Salmononia: or Days of Fly Fishing, first published in 1809 by the Cornish chemist and inventor Humphry Davy (1778-1829), is one of the most collectable of angling books from the early nineteenth century.  It was dedicated to the Irish physician and mineralogist, William Babington, a longstanding friend of Davy and a fellow founder of the Geological Society of London in 1807.

The book, written while Davy was ill, takes the form of a series of discussions between four imaginary characters: Halieus, the accomplished fly fisher; Ornither, a county gentleman who has done a little fishing; Poietes, a fly-fishing nature-lover; and Physicus a natural philosopher who has never fished. 

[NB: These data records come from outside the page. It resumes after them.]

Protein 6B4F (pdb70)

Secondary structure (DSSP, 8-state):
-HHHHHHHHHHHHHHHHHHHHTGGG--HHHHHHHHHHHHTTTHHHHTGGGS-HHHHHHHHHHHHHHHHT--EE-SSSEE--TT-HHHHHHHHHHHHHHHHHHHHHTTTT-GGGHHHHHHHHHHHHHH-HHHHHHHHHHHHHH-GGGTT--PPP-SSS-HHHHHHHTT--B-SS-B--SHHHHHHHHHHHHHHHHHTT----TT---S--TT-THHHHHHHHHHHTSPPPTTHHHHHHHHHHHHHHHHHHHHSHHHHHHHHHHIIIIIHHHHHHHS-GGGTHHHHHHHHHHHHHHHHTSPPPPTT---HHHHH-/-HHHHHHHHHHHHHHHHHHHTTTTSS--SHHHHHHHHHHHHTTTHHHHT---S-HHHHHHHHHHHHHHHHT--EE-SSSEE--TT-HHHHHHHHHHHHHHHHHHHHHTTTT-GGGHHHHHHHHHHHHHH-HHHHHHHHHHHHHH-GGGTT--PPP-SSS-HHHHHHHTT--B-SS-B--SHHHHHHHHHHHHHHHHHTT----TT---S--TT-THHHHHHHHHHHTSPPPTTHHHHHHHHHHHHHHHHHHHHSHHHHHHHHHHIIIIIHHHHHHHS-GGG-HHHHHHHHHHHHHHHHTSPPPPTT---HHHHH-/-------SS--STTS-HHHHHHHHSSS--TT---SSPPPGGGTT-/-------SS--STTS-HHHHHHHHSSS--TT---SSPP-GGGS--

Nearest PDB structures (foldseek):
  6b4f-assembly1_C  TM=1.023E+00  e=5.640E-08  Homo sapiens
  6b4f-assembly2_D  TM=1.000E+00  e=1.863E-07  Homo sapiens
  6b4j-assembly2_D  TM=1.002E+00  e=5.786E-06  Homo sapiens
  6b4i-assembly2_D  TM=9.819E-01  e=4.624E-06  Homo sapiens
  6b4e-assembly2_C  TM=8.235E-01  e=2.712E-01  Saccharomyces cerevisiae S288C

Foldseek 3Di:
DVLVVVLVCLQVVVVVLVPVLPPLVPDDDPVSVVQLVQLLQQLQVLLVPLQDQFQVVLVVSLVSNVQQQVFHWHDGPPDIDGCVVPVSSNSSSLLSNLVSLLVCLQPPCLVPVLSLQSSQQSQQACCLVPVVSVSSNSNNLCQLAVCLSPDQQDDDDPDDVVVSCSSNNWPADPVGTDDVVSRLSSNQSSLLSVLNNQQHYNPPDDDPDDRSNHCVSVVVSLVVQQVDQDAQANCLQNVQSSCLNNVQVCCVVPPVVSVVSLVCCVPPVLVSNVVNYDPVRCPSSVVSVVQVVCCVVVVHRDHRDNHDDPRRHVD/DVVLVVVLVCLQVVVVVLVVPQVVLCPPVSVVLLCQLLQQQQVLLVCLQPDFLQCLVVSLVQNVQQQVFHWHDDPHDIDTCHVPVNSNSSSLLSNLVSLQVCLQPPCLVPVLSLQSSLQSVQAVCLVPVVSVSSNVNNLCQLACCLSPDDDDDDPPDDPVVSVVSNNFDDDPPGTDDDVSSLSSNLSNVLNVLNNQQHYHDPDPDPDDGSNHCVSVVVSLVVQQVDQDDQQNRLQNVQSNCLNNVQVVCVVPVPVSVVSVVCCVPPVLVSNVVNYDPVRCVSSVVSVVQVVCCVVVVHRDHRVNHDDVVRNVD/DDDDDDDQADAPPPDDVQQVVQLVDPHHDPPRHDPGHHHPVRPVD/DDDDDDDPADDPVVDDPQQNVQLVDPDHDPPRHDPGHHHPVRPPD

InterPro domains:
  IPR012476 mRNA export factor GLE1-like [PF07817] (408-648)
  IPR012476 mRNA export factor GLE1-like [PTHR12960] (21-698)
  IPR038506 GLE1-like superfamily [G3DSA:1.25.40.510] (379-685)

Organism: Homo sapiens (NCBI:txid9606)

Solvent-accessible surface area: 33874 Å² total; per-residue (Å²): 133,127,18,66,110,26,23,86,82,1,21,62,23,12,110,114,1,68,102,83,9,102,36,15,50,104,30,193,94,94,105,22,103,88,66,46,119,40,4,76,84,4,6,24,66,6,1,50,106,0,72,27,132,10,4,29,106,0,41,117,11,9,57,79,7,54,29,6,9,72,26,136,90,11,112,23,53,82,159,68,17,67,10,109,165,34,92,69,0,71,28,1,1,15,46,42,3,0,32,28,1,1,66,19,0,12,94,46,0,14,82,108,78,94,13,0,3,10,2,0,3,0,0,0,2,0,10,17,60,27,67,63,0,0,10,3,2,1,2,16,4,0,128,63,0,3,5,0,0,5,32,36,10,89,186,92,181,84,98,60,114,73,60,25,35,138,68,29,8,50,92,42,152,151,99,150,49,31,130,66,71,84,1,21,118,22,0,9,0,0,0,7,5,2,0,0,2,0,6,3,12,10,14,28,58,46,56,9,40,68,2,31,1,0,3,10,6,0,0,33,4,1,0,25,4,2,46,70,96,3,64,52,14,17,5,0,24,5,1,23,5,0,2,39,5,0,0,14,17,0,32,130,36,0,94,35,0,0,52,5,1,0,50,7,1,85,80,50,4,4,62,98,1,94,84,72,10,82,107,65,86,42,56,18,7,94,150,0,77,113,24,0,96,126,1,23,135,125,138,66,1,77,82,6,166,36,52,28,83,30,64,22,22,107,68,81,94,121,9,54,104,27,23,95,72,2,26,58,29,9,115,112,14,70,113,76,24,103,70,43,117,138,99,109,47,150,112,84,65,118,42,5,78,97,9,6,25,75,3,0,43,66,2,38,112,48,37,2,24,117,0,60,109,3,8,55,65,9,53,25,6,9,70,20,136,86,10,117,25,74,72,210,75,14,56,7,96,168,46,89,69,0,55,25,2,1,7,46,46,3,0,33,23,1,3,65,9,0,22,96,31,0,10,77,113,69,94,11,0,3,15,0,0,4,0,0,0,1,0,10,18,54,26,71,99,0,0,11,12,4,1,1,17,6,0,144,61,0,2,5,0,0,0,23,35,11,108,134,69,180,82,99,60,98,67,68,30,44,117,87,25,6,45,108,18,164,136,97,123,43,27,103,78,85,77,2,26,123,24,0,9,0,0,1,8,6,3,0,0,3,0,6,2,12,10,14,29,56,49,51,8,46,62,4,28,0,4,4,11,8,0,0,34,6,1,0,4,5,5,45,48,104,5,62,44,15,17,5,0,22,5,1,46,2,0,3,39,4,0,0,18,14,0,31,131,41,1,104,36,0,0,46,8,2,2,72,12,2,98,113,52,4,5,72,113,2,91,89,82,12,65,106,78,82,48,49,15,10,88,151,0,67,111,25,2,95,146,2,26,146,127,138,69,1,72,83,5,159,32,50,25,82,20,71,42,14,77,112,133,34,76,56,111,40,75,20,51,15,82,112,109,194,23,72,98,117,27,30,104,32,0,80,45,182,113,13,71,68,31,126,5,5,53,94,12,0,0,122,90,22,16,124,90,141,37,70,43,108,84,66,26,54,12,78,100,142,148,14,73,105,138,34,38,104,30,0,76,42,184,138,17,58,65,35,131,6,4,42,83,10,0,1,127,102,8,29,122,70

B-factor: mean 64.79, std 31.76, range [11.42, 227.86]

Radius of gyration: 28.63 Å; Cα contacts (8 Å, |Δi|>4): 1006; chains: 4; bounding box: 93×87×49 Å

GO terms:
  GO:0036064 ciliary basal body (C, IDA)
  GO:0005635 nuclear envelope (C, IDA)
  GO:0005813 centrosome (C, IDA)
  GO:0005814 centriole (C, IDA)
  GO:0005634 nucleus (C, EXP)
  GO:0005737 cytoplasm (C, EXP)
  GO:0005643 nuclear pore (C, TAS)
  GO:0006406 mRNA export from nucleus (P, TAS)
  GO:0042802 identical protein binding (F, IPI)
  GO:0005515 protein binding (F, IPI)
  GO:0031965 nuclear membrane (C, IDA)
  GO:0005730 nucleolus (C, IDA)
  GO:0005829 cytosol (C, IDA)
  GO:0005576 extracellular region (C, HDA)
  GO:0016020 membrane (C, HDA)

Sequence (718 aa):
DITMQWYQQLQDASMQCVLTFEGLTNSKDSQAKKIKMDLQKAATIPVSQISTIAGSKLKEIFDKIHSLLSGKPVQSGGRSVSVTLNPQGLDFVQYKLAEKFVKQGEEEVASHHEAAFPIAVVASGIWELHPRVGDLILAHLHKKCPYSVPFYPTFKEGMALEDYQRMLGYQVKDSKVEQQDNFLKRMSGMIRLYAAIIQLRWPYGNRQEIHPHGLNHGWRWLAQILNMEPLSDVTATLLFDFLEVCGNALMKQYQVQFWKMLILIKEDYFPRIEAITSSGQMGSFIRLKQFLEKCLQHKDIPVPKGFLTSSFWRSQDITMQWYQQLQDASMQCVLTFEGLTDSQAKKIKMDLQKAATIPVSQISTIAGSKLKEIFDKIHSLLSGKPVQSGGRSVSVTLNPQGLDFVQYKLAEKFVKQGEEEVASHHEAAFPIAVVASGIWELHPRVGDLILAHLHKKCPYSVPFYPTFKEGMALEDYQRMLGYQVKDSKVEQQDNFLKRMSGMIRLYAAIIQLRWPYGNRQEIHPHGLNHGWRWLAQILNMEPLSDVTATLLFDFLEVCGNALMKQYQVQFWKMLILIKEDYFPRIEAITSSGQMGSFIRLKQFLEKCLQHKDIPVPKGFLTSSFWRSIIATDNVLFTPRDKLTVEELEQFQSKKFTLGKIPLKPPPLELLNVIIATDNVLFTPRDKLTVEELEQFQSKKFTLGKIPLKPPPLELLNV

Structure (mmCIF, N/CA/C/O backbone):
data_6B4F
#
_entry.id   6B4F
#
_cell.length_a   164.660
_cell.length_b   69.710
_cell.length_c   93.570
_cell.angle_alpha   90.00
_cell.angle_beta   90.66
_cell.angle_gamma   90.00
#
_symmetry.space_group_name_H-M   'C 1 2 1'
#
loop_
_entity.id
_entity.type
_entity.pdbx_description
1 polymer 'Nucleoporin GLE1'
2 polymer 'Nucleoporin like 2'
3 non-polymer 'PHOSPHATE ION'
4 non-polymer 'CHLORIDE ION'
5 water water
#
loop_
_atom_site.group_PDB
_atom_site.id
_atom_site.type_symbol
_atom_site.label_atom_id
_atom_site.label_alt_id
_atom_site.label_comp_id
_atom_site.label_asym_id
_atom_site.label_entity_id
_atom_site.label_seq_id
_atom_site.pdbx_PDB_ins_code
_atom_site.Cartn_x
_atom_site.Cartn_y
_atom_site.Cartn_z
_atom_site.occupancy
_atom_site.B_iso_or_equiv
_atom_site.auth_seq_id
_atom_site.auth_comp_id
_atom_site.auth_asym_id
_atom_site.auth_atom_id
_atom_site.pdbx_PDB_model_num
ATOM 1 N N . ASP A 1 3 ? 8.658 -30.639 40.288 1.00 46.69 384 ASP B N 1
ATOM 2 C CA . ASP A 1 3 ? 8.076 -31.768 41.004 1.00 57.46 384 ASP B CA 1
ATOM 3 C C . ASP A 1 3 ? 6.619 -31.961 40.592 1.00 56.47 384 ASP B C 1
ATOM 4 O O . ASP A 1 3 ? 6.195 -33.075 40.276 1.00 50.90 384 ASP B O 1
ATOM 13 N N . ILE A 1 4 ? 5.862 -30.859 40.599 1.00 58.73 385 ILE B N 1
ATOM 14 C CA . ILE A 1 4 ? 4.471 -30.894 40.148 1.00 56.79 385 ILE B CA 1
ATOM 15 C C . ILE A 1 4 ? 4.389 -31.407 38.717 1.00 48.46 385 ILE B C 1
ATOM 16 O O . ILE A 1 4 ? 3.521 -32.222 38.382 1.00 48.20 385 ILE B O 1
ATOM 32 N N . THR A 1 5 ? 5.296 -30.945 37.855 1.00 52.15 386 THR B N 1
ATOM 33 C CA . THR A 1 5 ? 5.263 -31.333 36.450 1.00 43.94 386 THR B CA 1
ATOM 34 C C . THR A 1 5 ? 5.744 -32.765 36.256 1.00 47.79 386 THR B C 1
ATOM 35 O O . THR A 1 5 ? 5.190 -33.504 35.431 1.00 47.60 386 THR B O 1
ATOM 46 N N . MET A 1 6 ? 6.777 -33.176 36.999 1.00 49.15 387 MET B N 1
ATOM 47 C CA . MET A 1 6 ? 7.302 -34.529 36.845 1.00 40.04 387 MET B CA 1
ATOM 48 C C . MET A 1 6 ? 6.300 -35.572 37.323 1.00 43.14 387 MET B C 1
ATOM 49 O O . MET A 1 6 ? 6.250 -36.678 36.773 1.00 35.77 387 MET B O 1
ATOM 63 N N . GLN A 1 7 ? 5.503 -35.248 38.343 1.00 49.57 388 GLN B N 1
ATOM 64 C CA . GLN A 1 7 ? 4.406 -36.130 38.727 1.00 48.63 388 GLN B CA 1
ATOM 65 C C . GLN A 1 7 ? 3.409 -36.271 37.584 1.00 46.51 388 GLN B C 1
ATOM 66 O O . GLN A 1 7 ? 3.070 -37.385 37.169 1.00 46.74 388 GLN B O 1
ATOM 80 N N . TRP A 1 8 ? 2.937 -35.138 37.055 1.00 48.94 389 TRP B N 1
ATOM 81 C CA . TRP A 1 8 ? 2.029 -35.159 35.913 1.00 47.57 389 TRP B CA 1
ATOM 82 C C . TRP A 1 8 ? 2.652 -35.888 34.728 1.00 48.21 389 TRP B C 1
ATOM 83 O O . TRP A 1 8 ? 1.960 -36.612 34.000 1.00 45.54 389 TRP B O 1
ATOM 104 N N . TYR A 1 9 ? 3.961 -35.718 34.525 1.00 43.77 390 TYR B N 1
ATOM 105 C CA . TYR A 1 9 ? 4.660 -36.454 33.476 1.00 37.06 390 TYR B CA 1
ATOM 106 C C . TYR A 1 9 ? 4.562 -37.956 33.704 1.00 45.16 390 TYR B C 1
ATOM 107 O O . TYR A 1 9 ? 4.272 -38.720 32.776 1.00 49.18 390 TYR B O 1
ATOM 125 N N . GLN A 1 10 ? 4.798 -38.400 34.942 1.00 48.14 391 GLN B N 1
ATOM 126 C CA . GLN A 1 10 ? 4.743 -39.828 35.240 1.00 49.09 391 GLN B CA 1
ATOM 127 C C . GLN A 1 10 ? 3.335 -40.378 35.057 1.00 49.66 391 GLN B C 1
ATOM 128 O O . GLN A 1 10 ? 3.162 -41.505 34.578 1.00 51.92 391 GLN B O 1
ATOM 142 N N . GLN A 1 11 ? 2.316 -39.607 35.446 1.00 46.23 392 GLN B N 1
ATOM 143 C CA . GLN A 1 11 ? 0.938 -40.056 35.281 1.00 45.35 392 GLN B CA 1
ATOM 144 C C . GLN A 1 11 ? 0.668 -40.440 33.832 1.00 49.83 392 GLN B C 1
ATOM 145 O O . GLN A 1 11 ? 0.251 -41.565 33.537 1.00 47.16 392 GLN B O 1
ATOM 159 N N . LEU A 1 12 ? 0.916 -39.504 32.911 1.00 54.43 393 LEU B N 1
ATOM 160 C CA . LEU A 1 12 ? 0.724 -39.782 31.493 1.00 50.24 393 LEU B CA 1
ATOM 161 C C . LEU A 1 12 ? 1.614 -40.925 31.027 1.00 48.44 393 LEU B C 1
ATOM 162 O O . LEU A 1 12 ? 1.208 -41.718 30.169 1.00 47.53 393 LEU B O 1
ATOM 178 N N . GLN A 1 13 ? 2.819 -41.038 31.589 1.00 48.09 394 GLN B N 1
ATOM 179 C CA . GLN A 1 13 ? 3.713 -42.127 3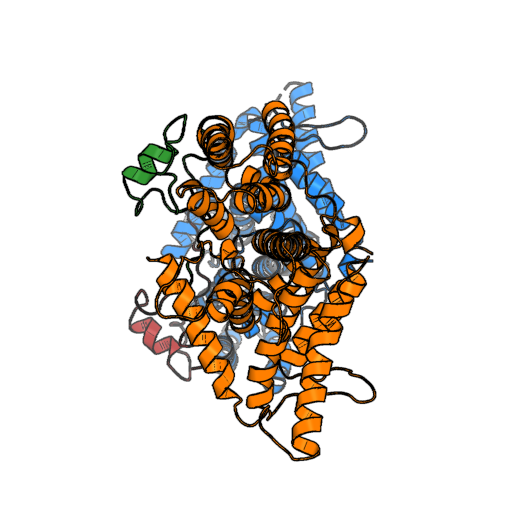1.215 1.00 47.20 394 GLN B CA 1
ATOM 180 C C . GLN A 1 13 ? 3.167 -43.463 31.701 1.00 53.91 394 GLN B C 1
ATOM 181 O O . GLN A 1 13 ? 2.961 -44.390 30.909 1.00 52.36 394 GLN B O 1
ATOM 195 N N . ASP A 1 14 ? 2.919 -43.577 33.009 1.00 51.42 395 ASP B N 1
ATOM 196 C CA . ASP A 1 14 ? 2.387 -44.823 33.545 1.00 49.45 395 ASP B CA 1
ATOM 197 C C . ASP A 1 14 ? 1.005 -45.120 32.980 1.00 56.36 395 ASP B C 1
ATOM 198 O O . ASP A 1 14 ? 0.629 -46.290 32.847 1.00 60.71 395 ASP B O 1
ATOM 207 N N . ALA A 1 15 ? 0.246 -44.080 32.620 1.00 56.18 396 ALA B N 1
ATOM 208 C CA . ALA A 1 15 ? -1.062 -44.291 32.009 1.00 54.15 396 ALA B CA 1
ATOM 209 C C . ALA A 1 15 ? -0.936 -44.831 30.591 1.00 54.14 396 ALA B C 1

John Davy, in his Memoirs of the Life of Humphry Davy, paints a wonderful picture of his brother on the river:

"I am sorry I have not a portrait of him in his best days in his angler’s attire.  It was not unoriginal, and considerably picturesque – a white, low-crowned hat with a broad brim; its under surface green, as a protection from the sun, garnished, after a few hours’ fishing, with various flies of which trial had been made, as was usually the case; a jacket either grey or green, single-breasted, furnished with numerous large and small pockets for holding his angling gear; high boots, water-proof, for wading, or more commonly laced shoes; and breeches and gaiters, with caps to the knees made of old hat, for the purpose of defence in kneeling by the river side, when he wished to approach near without being seen by the fish; such was his attire, with rod in hand, and pannier on back, if not followed by a servant, as he commonly was, carrying the latter and a landing net."

Humphry Davy admits that Salmononia was inspired by ‘recollections of real conversations with friends’ and John’s memoir revealed that Halieus was inspired by William Babington.  But whose conversations inspired the other characters?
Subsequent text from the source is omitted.